The operator $K$ that the OP defined --- here it will be called $-i\nabla_x$ --- is the generator of space translations. And the operator $X$ --- here called $x$ --- is the generator of momentum translations. If you exponentiate them, to form the corresponding one-parameter unitary groups of translation, you get $V(\xi)=e^{i\xi\cdot x}$, and $T(q)=e^{q\cdot\nabla_x}$. Their action on a wavefunction $\psi(x)$ (position representation) or $\hat{\psi}(k)$ (momentum representation) is quite clear: $$(T(q)\psi)(x)=\psi(x+q)\; ,\\ (\hat{V}(\xi)\hat{\psi})(k)=\hat{\psi}(k+\xi)\; .^1$$ These two operators satisfy the following commutation relation, due to Weyl (essentially by definition): $$V(\xi)T(q)=e^{-i\xi\cdot q}T(q)V(\xi)\; .$$

Now there is a very deep theorem of Stone and von Neumann that tells you that every (irreducible) representation as operators on a Hilbert space of such a family of objects $\{V(\xi),\xi\in\mathbb{R}^d\}\cup\{T(q),q\in\mathbb{R}^d\}$ that satisfy the Weyl commutation relation is unitarily equivalent to the representation described above in $L^2(\mathbb{R}^d)$.
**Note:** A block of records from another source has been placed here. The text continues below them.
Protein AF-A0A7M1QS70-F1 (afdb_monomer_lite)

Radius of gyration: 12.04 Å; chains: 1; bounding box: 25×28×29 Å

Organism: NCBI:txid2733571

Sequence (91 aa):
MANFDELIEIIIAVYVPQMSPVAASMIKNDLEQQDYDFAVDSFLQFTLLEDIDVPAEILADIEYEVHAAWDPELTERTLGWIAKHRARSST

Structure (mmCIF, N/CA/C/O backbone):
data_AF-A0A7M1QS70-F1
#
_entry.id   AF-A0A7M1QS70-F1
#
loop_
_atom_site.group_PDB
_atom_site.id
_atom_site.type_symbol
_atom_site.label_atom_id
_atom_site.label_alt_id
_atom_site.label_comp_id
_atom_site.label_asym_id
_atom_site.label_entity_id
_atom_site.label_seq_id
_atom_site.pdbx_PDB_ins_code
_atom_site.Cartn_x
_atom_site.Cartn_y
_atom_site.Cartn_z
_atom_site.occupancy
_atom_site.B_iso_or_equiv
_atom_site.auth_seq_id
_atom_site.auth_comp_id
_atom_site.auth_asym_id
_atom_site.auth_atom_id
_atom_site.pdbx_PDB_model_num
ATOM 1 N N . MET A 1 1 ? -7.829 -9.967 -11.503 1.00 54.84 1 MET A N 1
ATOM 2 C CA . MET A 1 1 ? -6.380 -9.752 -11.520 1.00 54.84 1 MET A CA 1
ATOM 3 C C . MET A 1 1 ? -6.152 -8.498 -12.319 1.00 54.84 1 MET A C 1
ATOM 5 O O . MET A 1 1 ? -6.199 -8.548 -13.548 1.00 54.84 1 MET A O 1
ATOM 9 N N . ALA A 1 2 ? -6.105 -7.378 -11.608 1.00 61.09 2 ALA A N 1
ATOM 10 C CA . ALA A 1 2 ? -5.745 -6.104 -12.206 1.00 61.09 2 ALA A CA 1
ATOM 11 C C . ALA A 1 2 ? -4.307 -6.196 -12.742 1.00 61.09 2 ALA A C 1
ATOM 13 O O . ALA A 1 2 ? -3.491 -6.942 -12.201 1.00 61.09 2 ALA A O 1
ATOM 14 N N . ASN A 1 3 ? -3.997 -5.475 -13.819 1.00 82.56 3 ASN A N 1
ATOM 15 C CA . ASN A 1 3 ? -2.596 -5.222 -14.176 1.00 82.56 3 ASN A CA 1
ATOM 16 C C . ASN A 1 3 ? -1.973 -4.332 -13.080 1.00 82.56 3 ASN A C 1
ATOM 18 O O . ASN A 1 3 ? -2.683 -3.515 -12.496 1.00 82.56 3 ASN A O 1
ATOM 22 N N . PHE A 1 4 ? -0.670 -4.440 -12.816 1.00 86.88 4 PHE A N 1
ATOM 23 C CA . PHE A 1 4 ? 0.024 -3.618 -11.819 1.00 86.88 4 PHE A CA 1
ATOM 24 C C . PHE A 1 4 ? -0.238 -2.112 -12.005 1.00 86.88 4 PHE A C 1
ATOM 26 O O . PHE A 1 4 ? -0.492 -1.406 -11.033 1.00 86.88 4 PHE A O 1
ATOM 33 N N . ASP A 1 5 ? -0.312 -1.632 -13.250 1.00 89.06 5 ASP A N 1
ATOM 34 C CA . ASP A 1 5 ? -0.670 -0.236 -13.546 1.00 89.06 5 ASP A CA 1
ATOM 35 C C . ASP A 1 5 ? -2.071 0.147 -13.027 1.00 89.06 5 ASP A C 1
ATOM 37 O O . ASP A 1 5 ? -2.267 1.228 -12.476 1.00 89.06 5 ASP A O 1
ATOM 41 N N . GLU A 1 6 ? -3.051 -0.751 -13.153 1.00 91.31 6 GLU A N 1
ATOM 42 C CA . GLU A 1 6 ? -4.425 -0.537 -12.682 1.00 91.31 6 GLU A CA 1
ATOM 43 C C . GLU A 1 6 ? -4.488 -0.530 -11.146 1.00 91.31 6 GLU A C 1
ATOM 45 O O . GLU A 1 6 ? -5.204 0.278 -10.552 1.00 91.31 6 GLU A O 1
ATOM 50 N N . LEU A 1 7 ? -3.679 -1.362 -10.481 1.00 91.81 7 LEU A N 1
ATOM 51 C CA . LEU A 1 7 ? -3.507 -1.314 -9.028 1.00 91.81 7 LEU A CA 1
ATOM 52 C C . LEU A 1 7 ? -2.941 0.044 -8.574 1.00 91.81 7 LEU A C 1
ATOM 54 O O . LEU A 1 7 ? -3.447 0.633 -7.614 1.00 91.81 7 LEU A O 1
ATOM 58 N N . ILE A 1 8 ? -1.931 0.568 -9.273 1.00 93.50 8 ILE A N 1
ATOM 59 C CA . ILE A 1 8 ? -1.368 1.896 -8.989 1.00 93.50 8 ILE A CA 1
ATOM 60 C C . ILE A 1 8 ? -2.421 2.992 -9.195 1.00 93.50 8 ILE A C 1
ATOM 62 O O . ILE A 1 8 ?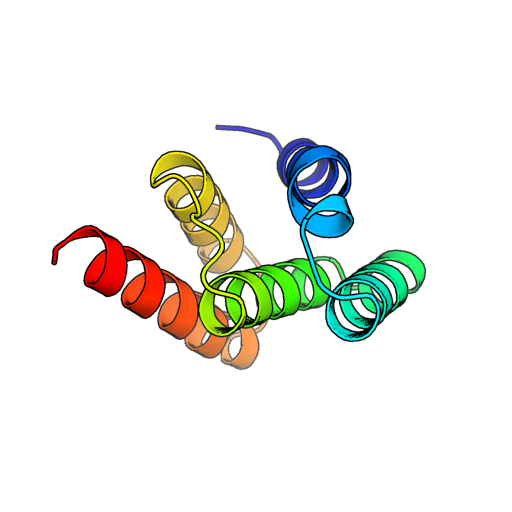 -2.566 3.875 -8.343 1.00 93.50 8 ILE A O 1
ATOM 66 N N . GLU A 1 9 ? -3.212 2.924 -10.268 1.00 94.31 9 GLU A N 1
ATOM 67 C CA . GLU A 1 9 ? -4.317 3.861 -10.499 1.00 94.31 9 GLU A CA 1
ATOM 68 C C . GLU A 1 9 ? -5.347 3.828 -9.363 1.00 94.31 9 GLU A C 1
ATOM 70 O O . GLU A 1 9 ? -5.775 4.887 -8.895 1.00 94.31 9 GLU A O 1
ATOM 75 N N . ILE A 1 10 ? -5.701 2.642 -8.859 1.00 94.19 10 ILE A N 1
ATOM 76 C CA . ILE A 1 10 ? -6.606 2.488 -7.712 1.00 94.19 10 ILE A CA 1
ATOM 77 C C . ILE A 1 10 ? -6.013 3.143 -6.460 1.00 94.19 10 ILE A C 1
ATOM 79 O O . ILE A 1 10 ? -6.708 3.905 -5.783 1.00 94.19 10 ILE A O 1
ATOM 83 N N . ILE A 1 11 ? -4.734 2.900 -6.155 1.00 92.88 11 ILE A N 1
ATOM 84 C CA . ILE A 1 11 ? -4.051 3.518 -5.006 1.00 92.88 11 ILE A CA 1
ATOM 85 C C . ILE A 1 11 ? -4.144 5.046 -5.093 1.00 92.88 11 ILE A C 1
ATOM 87 O O . ILE A 1 11 ? -4.559 5.701 -4.131 1.00 92.88 11 ILE A O 1
ATOM 91 N N . ILE A 1 12 ? -3.830 5.616 -6.256 1.00 93.81 12 ILE A N 1
ATOM 92 C CA . ILE A 1 12 ? -3.835 7.067 -6.478 1.00 93.81 12 ILE A CA 1
ATOM 93 C C . ILE A 1 12 ? -5.249 7.648 -6.411 1.00 93.81 12 ILE A C 1
ATOM 95 O O . ILE A 1 12 ? -5.456 8.690 -5.789 1.00 93.81 12 ILE A O 1
ATOM 99 N N . ALA A 1 13 ? -6.218 7.018 -7.071 1.00 95.75 13 ALA A N 1
ATOM 100 C CA . ALA A 1 13 ? -7.555 7.578 -7.229 1.00 95.75 13 ALA A CA 1
ATOM 101 C C . ALA A 1 13 ? -8.424 7.396 -5.981 1.00 95.75 13 ALA A C 1
ATOM 103 O O . ALA A 1 13 ? -9.234 8.268 -5.662 1.00 95.75 13 ALA A O 1
ATOM 104 N N . VAL A 1 14 ? -8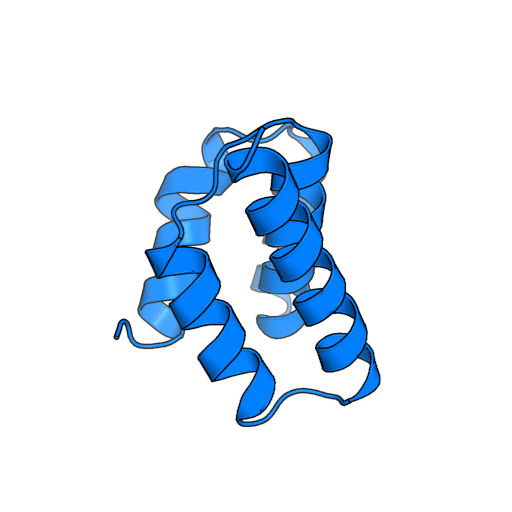.268 6.272 -5.279 1.00 95.38 14 VAL A N 1
ATOM 105 C CA . VAL A 1 14 ? -9.139 5.890 -4.164 1.00 95.38 14 VAL A CA 1
ATOM 106 C C . VAL A 1 14 ? -8.487 6.204 -2.829 1.00 95.38 14 VAL A C 1
ATOM 108 O O . VAL A 1 14 ? -9.132 6.806 -1.974 1.00 95.38 14 VAL A O 1
ATOM 111 N N . TYR A 1 15 ? -7.226 5.826 -2.627 1.00 95.06 15 TYR A N 1
ATOM 112 C CA . TYR A 1 15 ? -6.631 5.806 -1.288 1.00 95.06 15 TYR A CA 1
ATOM 113 C C . TYR A 1 15 ? -5.847 7.060 -0.942 1.00 95.06 15 TYR A C 1
ATOM 115 O O . TYR A 1 15 ? -6.046 7.616 0.134 1.00 95.06 15 TYR A O 1
ATOM 123 N N . VAL A 1 16 ? -5.011 7.558 -1.852 1.00 93.88 16 VAL A N 1
ATOM 124 C CA . VAL A 1 16 ? -4.228 8.783 -1.621 1.00 93.88 16 VAL A CA 1
ATOM 125 C C . VAL A 1 16 ? -5.095 9.981 -1.178 1.00 93.88 16 VAL A C 1
ATOM 127 O O . VAL A 1 16 ? -4.653 10.714 -0.295 1.00 93.88 16 VAL A O 1
ATOM 130 N N . PRO A 1 17 ? -6.326 10.201 -1.692 1.00 96.31 17 PRO A N 1
ATOM 131 C CA . PRO A 1 17 ? -7.194 11.284 -1.219 1.00 96.31 17 PRO A CA 1
ATOM 132 C C . PRO A 1 17 ? -7.742 11.098 0.202 1.00 96.31 17 PRO A C 1
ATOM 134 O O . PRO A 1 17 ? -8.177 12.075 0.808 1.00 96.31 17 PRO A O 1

So there is a unique way, up to unitary transformations, of representing such operators; and that way is by translation operators on $L^2(\mathbb{R}^d)$. Now from the Weyl commutation relation you can obtain the commutation relation for the generators, and that is $$[x,-i\nabla]=i\; .$$

So the operators $x$ and $-i\nabla$ have all the observed physical properties of the position and momentum operators: they satisfy the canonical commutation relations (quantization of the classical Poisson brackets), and they are the generators of space and momentum translations when acting on $L^2(\mathbb{R}^d)$. In addition, they are special operators that can only be represented in Hilbert spaces in a way unitary to the $L^2$ one. In my opinion, that is enough evidence to undoubtedly use them to describe position and momentum in quantum mechanics.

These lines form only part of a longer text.